From the entries that follow, copy exactly the lines beginning at the line holding "ATOM 285 N N" and continuing through the line holding "ATOM 299 C C".

——————

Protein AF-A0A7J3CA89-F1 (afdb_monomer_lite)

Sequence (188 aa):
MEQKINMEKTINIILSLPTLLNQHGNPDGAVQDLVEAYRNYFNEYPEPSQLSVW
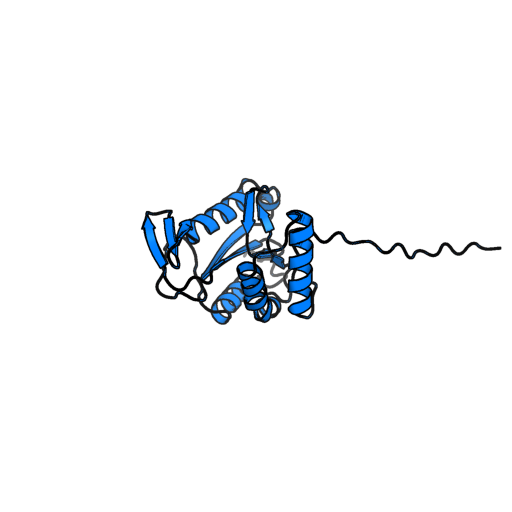KFITGDFIKIVDGFPTFAEFPIFNLERADYVIVDSTDALIIEAKGWKNLEIIDNRIVKADGKLHLDPCYQLNNYVFKFNYFHSSGLKLKYSGILFLYNNRSYSSDDCQIVHTFDELKSYIEKFRKPEGQDIVEI

Foldseek 3Di:
DDDDPPPPPPPPPQLAPFQFLLVDPALVVSLVSVQSRCCSHVVDGDDPVVSVVSSVCSHLVSVLLHPWRKTAQHDQVVPGTQGMWTDDQQAIETEHEAAFQDWADPDPFWIQTPNRIDGDRLVVQVVVQCSCLPPNPCVVRYRYAYEYAHQNDDPDDDPSHHYDHDPVRVSVVVVVVDDPPDDPPPDD

Secondary structure (DSSP, 8-state):
----------------SSEESTT-SSHHHHHHHHHHHHHHHHSSPPPHHHHHHHHHHHHHHHHHTTTS-EEEEEEETTTEEEEEEEE-SSEEEEEEEE--S-EEE-SSSEEEETTEEEE-HHHHHHHHHHHHHHTSGGGGT-EEEEEEEETT-SS---SSSEEE-SHHHHHHHHHHH-PPTT------

pLDDT: mean 86.25, std 16.98, range [36.84, 98.31]

Structure (mmCIF, N/CA/C/O backbone):
data_AF-A0A7J3CA89-F1
#
_entry.id   AF-A0A7J3CA89-F1
#
loop_
_atom_site.group_PDB
_atom_site.id
_atom_site.type_symbol
_atom_site.label_atom_id
_atom_site.label_alt_id
_atom_site.label_comp_id
_atom_site.label_asym_id
_atom_site.label_entity_id
_atom_site.label_seq_id
_atom_site.pdbx_PDB_ins_code
_atom_site.Cartn_x
_atom_site.Cartn_y
_atom_site.Cartn_z
_atom_site.occupancy
_atom_site.B_iso_or_equiv
_atom_site.auth_seq_id
_atom_site.auth_comp_id
_atom_site.auth_asym_id
_atom_site.auth_atom_id
_atom_site.pdbx_PDB_model_num
ATOM 1 N N . MET A 1 1 ? 43.780 26.139 -27.353 1.00 39.94 1 MET A N 1
ATOM 2 C CA . MET A 1 1 ? 42.843 26.735 -26.379 1.00 39.94 1 MET A CA 1
ATOM 3 C C . MET A 1 1 ? 41.599 25.862 -26.386 1.00 39.94 1 MET A C 1
ATOM 5 O O . MET A 1 1 ? 40.690 26.098 -27.167 1.00 39.94 1 MET A O 1
ATOM 9 N N . GLU A 1 2 ? 41.640 24.764 -25.634 1.00 37.44 2 GLU A N 1
ATOM 10 C CA . GLU A 1 2 ? 40.542 23.797 -25.546 1.00 37.44 2 GLU A CA 1
ATOM 11 C C . GLU A 1 2 ? 39.534 24.284 -24.505 1.00 37.44 2 GLU A C 1
ATOM 13 O O . GLU A 1 2 ? 39.869 24.446 -23.330 1.00 37.44 2 GLU A O 1
ATOM 18 N N . GLN A 1 3 ? 38.301 24.544 -24.935 1.00 38.69 3 GLN A N 1
ATOM 19 C CA . GLN A 1 3 ? 37.186 24.748 -24.019 1.00 38.69 3 GLN A CA 1
ATOM 20 C C . GLN A 1 3 ? 36.783 23.390 -23.440 1.00 38.69 3 GLN A C 1
ATOM 22 O O . GLN A 1 3 ? 36.147 22.578 -24.108 1.00 38.69 3 GLN A O 1
ATOM 27 N N . LYS A 1 4 ? 37.145 23.150 -22.177 1.00 42.78 4 LYS A N 1
ATOM 28 C CA . LYS A 1 4 ? 36.518 22.110 -21.360 1.00 42.78 4 LYS A CA 1
ATOM 29 C C . LYS A 1 4 ? 35.071 22.523 -21.100 1.00 42.78 4 LYS A C 1
ATOM 31 O O . LYS A 1 4 ? 34.814 23.444 -20.328 1.00 42.78 4 LYS A O 1
ATOM 36 N N . ILE A 1 5 ? 34.133 21.853 -21.760 1.00 43.38 5 ILE A N 1
ATOM 37 C CA . ILE A 1 5 ? 32.712 21.932 -21.424 1.00 43.38 5 ILE A CA 1
ATOM 38 C C . ILE A 1 5 ? 32.541 21.217 -20.083 1.00 43.38 5 ILE A C 1
ATOM 40 O O . ILE A 1 5 ? 32.697 20.001 -19.991 1.00 43.38 5 ILE A O 1
ATOM 44 N N . ASN A 1 6 ? 32.274 21.994 -19.036 1.00 43.38 6 ASN A N 1
ATOM 45 C CA . ASN A 1 6 ? 31.971 21.486 -17.707 1.00 43.38 6 ASN A CA 1
ATOM 46 C C . ASN A 1 6 ? 30.543 20.910 -17.728 1.00 43.38 6 ASN A C 1
ATOM 48 O O . ASN A 1 6 ? 29.567 21.658 -17.676 1.00 43.38 6 ASN A O 1
ATOM 52 N N . MET A 1 7 ? 30.409 19.591 -17.891 1.00 41.16 7 MET A N 1
ATOM 53 C CA . MET A 1 7 ? 29.130 18.883 -17.758 1.00 41.16 7 MET A CA 1
ATOM 54 C C . MET A 1 7 ? 28.816 18.632 -16.280 1.00 41.16 7 MET A C 1
ATOM 56 O O . MET A 1 7 ? 28.797 17.496 -15.823 1.00 41.16 7 MET A O 1
ATOM 60 N N . GLU A 1 8 ? 28.509 19.688 -15.540 1.00 42.38 8 GLU A N 1
ATOM 61 C CA . GLU A 1 8 ? 27.681 19.572 -14.338 1.00 42.38 8 GLU A CA 1
ATOM 62 C C . GLU A 1 8 ? 26.269 20.024 -14.712 1.00 42.38 8 GLU A C 1
ATOM 64 O O . GLU A 1 8 ? 25.787 21.088 -14.332 1.00 42.38 8 GLU A O 1
ATOM 69 N N . LYS A 1 9 ? 25.588 19.217 -15.534 1.00 41.59 9 LYS A N 1
ATOM 70 C CA . LYS A 1 9 ? 24.126 19.250 -15.545 1.00 41.59 9 LYS A CA 1
ATOM 71 C C . LYS A 1 9 ? 23.686 18.519 -14.287 1.00 41.59 9 LYS A C 1
ATOM 73 O O . LYS A 1 9 ? 23.544 17.300 -14.304 1.00 41.59 9 LYS A O 1
ATOM 78 N N . THR A 1 10 ? 23.480 19.264 -13.208 1.00 41.28 10 THR A N 1
ATOM 79 C CA . THR A 1 10 ? 22.646 18.811 -12.096 1.00 41.28 10 THR A CA 1
ATOM 80 C C . THR A 1 10 ? 21.291 18.460 -12.697 1.00 41.28 10 THR A C 1
ATOM 82 O O . THR A 1 10 ? 20.529 19.339 -13.104 1.00 41.28 10 THR A O 1
ATOM 85 N N . ILE A 1 11 ? 21.027 17.167 -12.875 1.00 41.56 11 ILE A N 1
ATOM 86 C CA . ILE A 1 11 ? 19.693 16.692 -13.213 1.00 41.56 11 ILE A CA 1
ATOM 87 C C . ILE A 1 11 ? 18.865 17.011 -11.972 1.00 41.56 11 ILE A C 1
ATOM 89 O O . ILE A 1 11 ? 18.969 16.317 -10.966 1.00 41.56 11 ILE A O 1
ATOM 93 N N . ASN A 1 12 ? 18.096 18.098 -12.017 1.00 43.44 12 ASN A N 1
ATOM 94 C CA . ASN A 1 12 ? 17.012 18.307 -11.069 1.00 43.44 12 ASN A CA 1
ATOM 95 C C . ASN A 1 12 ? 16.008 17.185 -11.329 1.00 43.44 12 ASN A C 1
ATOM 97 O O . ASN A 1 12 ? 15.159 17.296 -12.215 1.00 43.44 12 ASN A O 1
ATOM 101 N N . ILE A 1 13 ? 16.170 16.068 -10.623 1.00 59.44 13 ILE A N 1
ATOM 102 C CA . ILE A 1 13 ? 15.164 15.018 -10.578 1.00 59.44 13 ILE A CA 1
ATOM 103 C C . ILE A 1 13 ? 13.969 15.664 -9.887 1.00 59.44 13 ILE A C 1
ATOM 105 O O . ILE A 1 13 ? 14.011 15.950 -8.694 1.00 59.44 13 ILE A O 1
ATOM 109 N N . ILE A 1 14 ? 12.932 15.976 -10.660 1.00 66.38 14 ILE A N 1
ATOM 110 C CA . ILE A 1 14 ? 11.659 16.400 -10.090 1.00 66.38 14 ILE A CA 1
ATOM 111 C C . ILE A 1 14 ? 11.085 15.161 -9.410 1.00 66.38 14 ILE A C 1
ATOM 113 O O . ILE A 1 14 ? 10.600 14.252 -10.085 1.00 66.38 14 ILE A O 1
ATOM 117 N N . LEU A 1 15 ? 11.183 15.112 -8.083 1.00 76.94 15 LEU A N 1
ATOM 118 C CA . LEU A 1 15 ? 10.514 14.095 -7.284 1.00 76.94 15 LEU A CA 1
ATOM 119 C C . LEU A 1 15 ? 9.003 14.288 -7.443 1.00 76.94 15 LEU A C 1
ATOM 121 O O . LEU A 1 15 ? 8.479 15.377 -7.208 1.00 76.94 15 LEU A O 1
ATOM 125 N N . SER A 1 16 ? 8.316 13.245 -7.892 1.00 85.81 16 SER A N 1
ATOM 126 C CA . SER A 1 16 ? 6.867 13.199 -8.094 1.00 85.81 16 SER A CA 1
ATOM 127 C C . SER A 1 16 ? 6.377 11.786 -7.787 1.00 85.81 16 SER A C 1
ATOM 129 O O . SER A 1 16 ? 7.183 10.861 -7.715 1.00 85.81 16 SER A O 1
ATOM 131 N N . LEU A 1 17 ? 5.069 11.615 -7.595 1.00 89.19 17 LEU A N 1
ATOM 132 C CA . LEU A 1 17 ? 4.475 10.301 -7.355 1.00 89.19 17 LEU A CA 1
ATOM 133 C C . LEU A 1 17 ? 4.432 9.454 -8.642 1.00 89.19 17 LEU A C 1
ATOM 135 O O . LEU A 1 17 ? 4.148 10.002 -9.714 1.00 89.19 17 LEU A O 1
ATOM 139 N N . PRO A 1 18 ? 4.637 8.122 -8.555 1.00 92.81 18 PRO A N 1
ATOM 140 C CA . PRO A 1 18 ? 5.015 7.349 -7.360 1.00 92.81 18 PRO A CA 1
ATOM 141 C C . PRO A 1 18 ? 6.470 7.565 -6.910 1.00 92.81 18 PRO A C 1
ATOM 143 O O . PRO A 1 18 ? 7.356 7.743 -7.744 1.00 92.81 18 PRO A O 1
ATOM 146 N N . THR A 1 19 ? 6.739 7.413 -5.610 1.00 91.94 19 THR A N 1
ATOM 147 C CA . THR A 1 19 ? 8.110 7.451 -5.065 1.00 91.94 19 THR A CA 1
ATOM 148 C C . THR A 1 19 ? 8.705 6.046 -4.990 1.00 91.94 19 THR A C 1
ATOM 150 O O . THR A 1 19 ? 8.093 5.147 -4.417 1.00 91.94 19 THR A O 1
ATOM 153 N N . LEU A 1 20 ? 9.910 5.847 -5.531 1.00 90.25 20 LEU A N 1
ATOM 154 C CA . LEU A 1 20 ? 10.661 4.594 -5.396 1.00 90.25 20 LEU A CA 1
ATOM 155 C C . LEU A 1 20 ? 11.316 4.531 -4.005 1.00 90.25 20 LEU A C 1
ATOM 157 O O . LEU A 1 20 ? 12.170 5.349 -3.691 1.00 90.25 20 LEU A O 1
ATOM 161 N N . LEU A 1 21 ? 10.935 3.572 -3.161 1.00 86.94 21 LEU A N 1
ATOM 162 C CA . LEU A 1 21 ? 11.395 3.498 -1.768 1.00 86.94 21 LEU A CA 1
ATOM 163 C C . LEU A 1 21 ? 12.780 2.876 -1.608 1.00 86.94 21 LEU A C 1
ATOM 165 O O . LEU A 1 21 ? 13.585 3.328 -0.798 1.00 86.94 21 LEU A O 1
ATOM 169 N N . ASN A 1 22 ? 13.067 1.825 -2.368 1.00 77.00 22 ASN A N 1
ATOM 170 C CA . ASN A 1 22 ? 14.277 1.017 -2.216 1.00 77.00 22 ASN A CA 1
ATOM 171 C C . ASN A 1 22 ? 15.538 1.671 -2.817 1.00 77.00 22 ASN A C 1
ATOM 173 O O . ASN A 1 22 ? 16.603 1.061 -2.815 1.00 77.00 22 ASN A O 1
ATOM 177 N N . GLN A 1 23 ? 15.451 2.917 -3.300 1.00 76.12 23 GLN A N 1
ATOM 178 C CA . GLN A 1 23 ? 16.630 3.728 -3.638 1.00 76.12 23 GLN A CA 1
ATOM 179 C C . GLN A 1 23 ? 17.338 4.291 -2.391 1.00 76.12 23 GLN A C 1
ATOM 181 O O . GLN A 1 23 ? 18.458 4.794 -2.482 1.00 76.12 23 GLN A O 1
ATOM 186 N N . HIS A 1 24 ? 16.695 4.214 -1.222 1.00 69.38 24 HIS A N 1
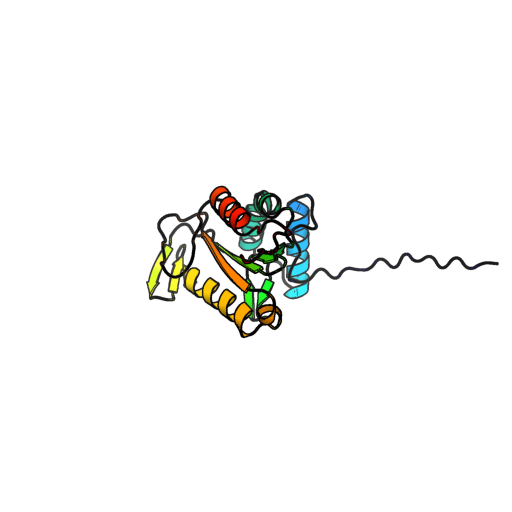ATOM 187 C CA . HIS A 1 24 ? 17.220 4.748 0.028 1.00 69.38 24 HIS A CA 1
ATOM 188 C C . HIS A 1 24 ? 17.771 3.634 0.920 1.00 69.38 24 HIS A C 1
ATOM 190 O O . HIS A 1 24 ? 17.109 2.638 1.182 1.00 69.38 24 HIS A O 1
ATOM 196 N N . GLY A 1 25 ? 18.969 3.840 1.473 1.00 67.38 25 GLY A N 1
ATOM 197 C CA . GLY A 1 25 ? 19.515 2.979 2.530 1.00 67.38 25 GLY A CA 1
ATOM 198 C C . GLY A 1 25 ? 19.005 3.321 3.937 1.00 67.38 25 GLY A C 1
ATOM 199 O O . GLY A 1 25 ? 19.422 2.687 4.904 1.00 67.38 25 GLY A O 1
ATOM 200 N N . ASN A 1 26 ? 18.158 4.350 4.084 1.00 83.56 26 ASN A N 1
ATOM 201 C CA . ASN A 1 26 ? 17.606 4.771 5.370 1.00 83.56 26 ASN A CA 1
ATOM 202 C C . ASN A 1 26 ? 16.129 5.220 5.255 1.00 83.56 26 ASN A C 1
ATOM 204 O O . ASN A 1 26 ? 15.757 5.814 4.239 1.00 83.56 26 ASN A O 1
ATOM 208 N N . PRO A 1 27 ? 15.292 4.970 6.284 1.00 87.88 27 PRO A N 1
ATOM 209 C CA . PRO A 1 27 ? 13.872 5.334 6.259 1.00 87.88 27 PRO A CA 1
ATOM 210 C C . PRO A 1 27 ? 13.596 6.840 6.190 1.00 87.88 27 PRO A C 1
ATOM 212 O O . PRO A 1 27 ? 12.631 7.250 5.552 1.00 87.88 27 PRO A O 1
ATOM 215 N N . ASP A 1 28 ? 14.423 7.666 6.835 1.00 89.94 28 ASP A N 1
ATOM 216 C CA . ASP A 1 28 ? 14.184 9.112 6.922 1.00 89.94 28 ASP A CA 1
ATOM 217 C C . ASP A 1 28 ? 14.266 9.789 5.549 1.00 89.94 28 ASP A C 1
ATOM 219 O O . ASP A 1 28 ? 13.423 10.623 5.221 1.00 89.94 28 ASP A O 1
ATOM 223 N N . GLY A 1 29 ? 15.233 9.384 4.722 1.00 89.50 29 GLY A N 1
ATOM 224 C CA . GLY A 1 29 ? 15.378 9.840 3.342 1.00 89.50 29 GLY A CA 1
ATOM 225 C C . GLY A 1 29 ? 14.195 9.418 2.474 1.00 89.50 29 GLY A C 1
ATOM 226 O O . GLY A 1 29 ? 13.647 10.248 1.761 1.00 89.50 29 GLY A O 1
ATOM 227 N N . ALA A 1 30 ? 13.725 8.174 2.606 1.00 90.38 30 ALA A N 1
ATOM 228 C CA . ALA A 1 30 ? 12.543 7.707 1.879 1.00 90.38 30 ALA A CA 1
ATOM 229 C C . ALA A 1 30 ? 11.272 8.488 2.261 1.00 90.38 30 ALA A C 1
ATOM 231 O O . ALA A 1 30 ? 10.471 8.847 1.399 1.00 90.38 30 ALA A O 1
ATOM 232 N N . VAL A 1 31 ? 11.094 8.798 3.550 1.00 93.31 31 VAL A N 1
ATOM 233 C CA . VAL A 1 31 ? 9.982 9.640 4.017 1.00 93.31 31 VAL A CA 1
ATOM 234 C C . VAL A 1 31 ? 10.125 11.077 3.513 1.00 93.31 31 VAL A C 1
ATOM 236 O O . VAL A 1 31 ? 9.124 11.691 3.149 1.00 93.31 31 VAL A O 1
ATOM 239 N N . GLN A 1 32 ? 11.338 11.631 3.481 1.00 92.81 32 GLN A N 1
ATOM 240 C CA . GLN A 1 32 ? 11.577 12.971 2.947 1.00 92.81 32 GLN A CA 1
ATOM 241 C C . GLN A 1 32 ? 11.225 13.051 1.455 1.00 92.81 32 GLN A C 1
ATOM 243 O O . GLN A 1 32 ? 10.502 13.967 1.057 1.00 92.81 32 GLN A O 1
ATOM 248 N N . ASP A 1 33 ? 11.657 12.073 0.662 1.00 92.12 33 ASP A N 1
ATOM 249 C CA . ASP A 1 33 ? 11.337 11.988 -0.763 1.00 92.12 33 ASP A CA 1
ATOM 250 C C . ASP A 1 33 ? 9.832 11.824 -0.999 1.00 92.12 33 ASP A C 1
ATOM 252 O O . ASP A 1 33 ? 9.283 12.439 -1.912 1.00 92.12 33 ASP A O 1
ATOM 256 N N . LEU A 1 34 ? 9.134 11.059 -0.151 1.00 93.44 34 LEU A N 1
ATOM 257 C CA . LEU A 1 34 ? 7.670 10.966 -0.179 1.00 93.44 34 LEU A CA 1
ATOM 258 C C . LEU A 1 34 ? 6.994 12.313 0.082 1.00 93.44 34 LEU A C 1
ATOM 260 O O . LEU A 1 34 ? 6.076 12.691 -0.644 1.00 93.44 34 LEU A O 1
ATOM 264 N N . VAL A 1 35 ? 7.449 13.057 1.094 1.00 94.94 35 VAL A N 1
ATOM 265 C CA . VAL A 1 35 ? 6.913 14.390 1.412 1.00 94.94 35 VAL A CA 1
ATOM 266 C C . VAL A 1 35 ? 7.122 15.353 0.247 1.00 94.94 35 VAL A C 1
ATOM 268 O O . VAL A 1 35 ? 6.203 16.092 -0.108 1.00 94.94 35 VAL A O 1
ATOM 271 N N . GLU A 1 36 ? 8.309 15.353 -0.359 1.00 94.25 36 GLU A N 1
ATOM 272 C CA . GLU A 1 36 ? 8.611 16.226 -1.491 1.00 94.25 36 GLU A CA 1
ATOM 273 C C . GLU A 1 36 ? 7.816 15.837 -2.743 1.00 94.25 36 GLU A C 1
ATOM 275 O O . GLU A 1 36 ? 7.196 16.704 -3.363 1.00 94.25 36 GLU A O 1
ATOM 280 N N . ALA A 1 37 ? 7.752 14.545 -3.070 1.00 93.62 37 ALA A N 1
ATOM 281 C CA . ALA A 1 37 ? 6.970 14.031 -4.189 1.00 93.62 37 ALA A CA 1
ATOM 282 C C . ALA A 1 37 ? 5.474 14.333 -4.034 1.00 93.62 37 ALA A C 1
ATOM 284 O O . ALA A 1 37 ? 4.841 14.801 -4.982 1.00 93.62 37 ALA A O 1
ATOM 285 N N . TYR A 1 38 ? 4.916 14.140 -2.834 1.00 94.12 38 TYR A N 1
ATOM 286 C CA . TYR A 1 38 ? 3.528 14.483 -2.527 1.00 94.12 38 TYR A CA 1
ATOM 287 C C . TYR A 1 38 ? 3.274 15.980 -2.715 1.00 94.12 38 TYR A C 1
ATOM 289 O O . TYR A 1 38 ? 2.316 16.366 -3.386 1.00 94.12 38 TYR A O 1
ATOM 297 N N . ARG A 1 39 ? 4.168 16.831 -2.190 1.00 94.81 39 ARG A N 1
ATOM 298 C CA . ARG A 1 39 ? 4.052 18.286 -2.333 1.00 94.81 39 ARG A CA 1
ATOM 299 C C . ARG A 1 39 ? 4.109 18.725 -3.785 1.00 94.81 39 ARG A C 1
ATOM 301 O O . ARG A 1 39 ? 3.339 19.589 -4.183 1.00 94.81 39 ARG A O 1
ATOM 308 N N . ASN A 1 40 ? 4.994 18.138 -4.577 1.00 92.62 40 ASN A N 1
ATOM 309 C CA . ASN A 1 40 ? 5.117 18.479 -5.989 1.00 92.62 40 ASN A CA 1
ATOM 310 C C . ASN A 1 40 ? 3.909 17.991 -6.804 1.00 92.62 40 ASN A C 1
ATOM 312 O O . ASN A 1 40 ? 3.502 18.669 -7.744 1.00 92.62 40 ASN A O 1
ATOM 316 N N . TYR A 1 41 ? 3.318 16.850 -6.435 1.00 92.19 41 TYR A N 1
ATOM 317 C CA . TYR A 1 41 ? 2.174 16.269 -7.137 1.00 92.19 41 TYR A CA 1
ATOM 318 C C . TYR A 1 41 ? 0.844 16.967 -6.802 1.00 92.19 41 TYR A C 1
ATOM 320 O O . TYR A 1 41 ? 0.078 17.295 -7.706 1.00 92.19 41 TYR A O 1
ATOM 328 N N . PHE A 1 42 ? 0.564 17.212 -5.517 1.00 90.81 42 PHE A N 1
ATOM 329 C CA . PHE A 1 42 ? -0.705 17.794 -5.050 1.00 90.81 42 PHE A CA 1
ATOM 330 C C . PHE A 1 42 ? -0.643 19.301 -4.785 1.00 90.81 42 PHE A C 1
ATOM 332 O O . PHE A 1 42 ? -1.681 19.929 -4.588 1.00 90.81 42 PHE A O 1
ATOM 339 N N . ASN A 1 43 ? 0.553 19.896 -4.800 1.00 92.94 43 ASN A N 1
ATOM 340 C CA . ASN A 1 43 ? 0.784 21.293 -4.426 1.00 92.94 43 ASN A CA 1
ATOM 341 C C . ASN A 1 43 ? 0.323 21.622 -2.988 1.00 92.94 43 ASN A C 1
ATOM 343 O O . ASN A 1 43 ? -0.094 22.742 -2.693 1.00 92.94 43 ASN A O 1
ATOM 347 N N . GLU A 1 44 ? 0.413 20.646 -2.083 1.00 93.25 44 GLU A N 1
ATOM 348 C CA . GLU A 1 44 ? 0.035 20.767 -0.672 1.00 93.25 44 GLU A CA 1
ATOM 349 C C . GLU A 1 44 ? 0.974 19.937 0.223 1.00 93.25 44 GLU A C 1
ATOM 351 O O . GLU A 1 44 ? 1.681 19.050 -0.252 1.00 93.25 44 GLU A O 1
ATOM 356 N N . TYR A 1 45 ? 1.005 20.215 1.527 1.00 94.56 45 TYR A N 1
ATOM 357 C CA . TYR A 1 45 ? 1.744 19.371 2.473 1.00 94.56 45 TYR A CA 1
ATOM 358 C C . TYR A 1 45 ? 0.890 18.173 2.911 1.00 94.56 45 TYR A C 1
ATOM 360 O O . TYR A 1 45 ? -0.312 18.348 3.108 1.00 94.56 45 TYR A O 1
ATOM 368 N N . PRO A 1 46 ? 1.487 16.983 3.123 1.00 93.81 46 PRO A N 1
ATOM 369 C CA . PRO A 1 46 ? 0.754 15.850 3.669 1.00 93.81 46 PRO A CA 1
ATOM 370 C C . PRO A 1 46 ? 0.247 16.177 5.074 1.00 93.81 46 PRO A C 1
ATOM 372 O O . PRO A 1 46 ? 0.947 16.796 5.883 1.00 93.81 46 PRO A O 1
ATOM 375 N N . GLU A 1 47 ? -0.960 15.711 5.380 1.00 93.75 47 GLU A N 1
ATOM 376 C CA . GLU A 1 47 ? -1.543 15.849 6.711 1.00 93.75 47 GLU A CA 1
ATOM 377 C C . GLU A 1 47 ? -0.649 15.183 7.778 1.00 93.75 47 GLU A C 1
ATOM 379 O O . GLU A 1 47 ? -0.020 14.151 7.506 1.00 93.75 47 GLU A O 1
ATOM 384 N N . PRO A 1 48 ? -0.613 15.694 9.026 1.00 91.62 48 PRO A N 1
ATOM 385 C CA . PRO A 1 48 ? 0.221 15.122 10.084 1.00 91.62 48 PRO A CA 1
ATOM 386 C C . PRO A 1 48 ? -0.015 13.624 10.309 1.00 91.62 48 PRO A C 1
ATOM 388 O O . PRO A 1 48 ? 0.928 12.881 10.573 1.00 91.62 48 PRO A O 1
ATOM 391 N N . SER A 1 49 ? -1.262 13.167 10.166 1.00 87.00 49 SER A N 1
ATOM 392 C CA . SER A 1 49 ? -1.623 11.752 10.276 1.00 87.00 49 SER A CA 1
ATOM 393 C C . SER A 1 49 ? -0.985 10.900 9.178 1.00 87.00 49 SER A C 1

——————

■ RESPONSE TO THIS EXERCISE
ATOM 285 N N . TYR A 1 38 ? 4.916 14.140 -2.834 1.00 94.12 38 TYR A N 1
ATOM 286 C CA . TYR A 1 38 ? 3.528 14.483 -2.527 1.00 94.12 38 TYR A CA 1
ATOM 287 C C . TYR A 1 38 ? 3.274 15.980 -2.715 1.00 94.12 38 TYR A C 1
ATOM 289 O O . TYR A 1 38 ? 2.316 16.366 -3.386 1.00 94.12 38 TYR A O 1
ATOM 297 N N . ARG A 1 39 ? 4.168 16.831 -2.190 1.00 94.81 39 ARG A N 1
ATOM 298 C CA . ARG A 1 39 ? 4.052 18.286 -2.333 1.00 94.81 39 ARG A CA 1
ATOM 299 C C . ARG A 1 39 ? 4.109 18.725 -3.785 1.00 94.81 39 ARG A C 1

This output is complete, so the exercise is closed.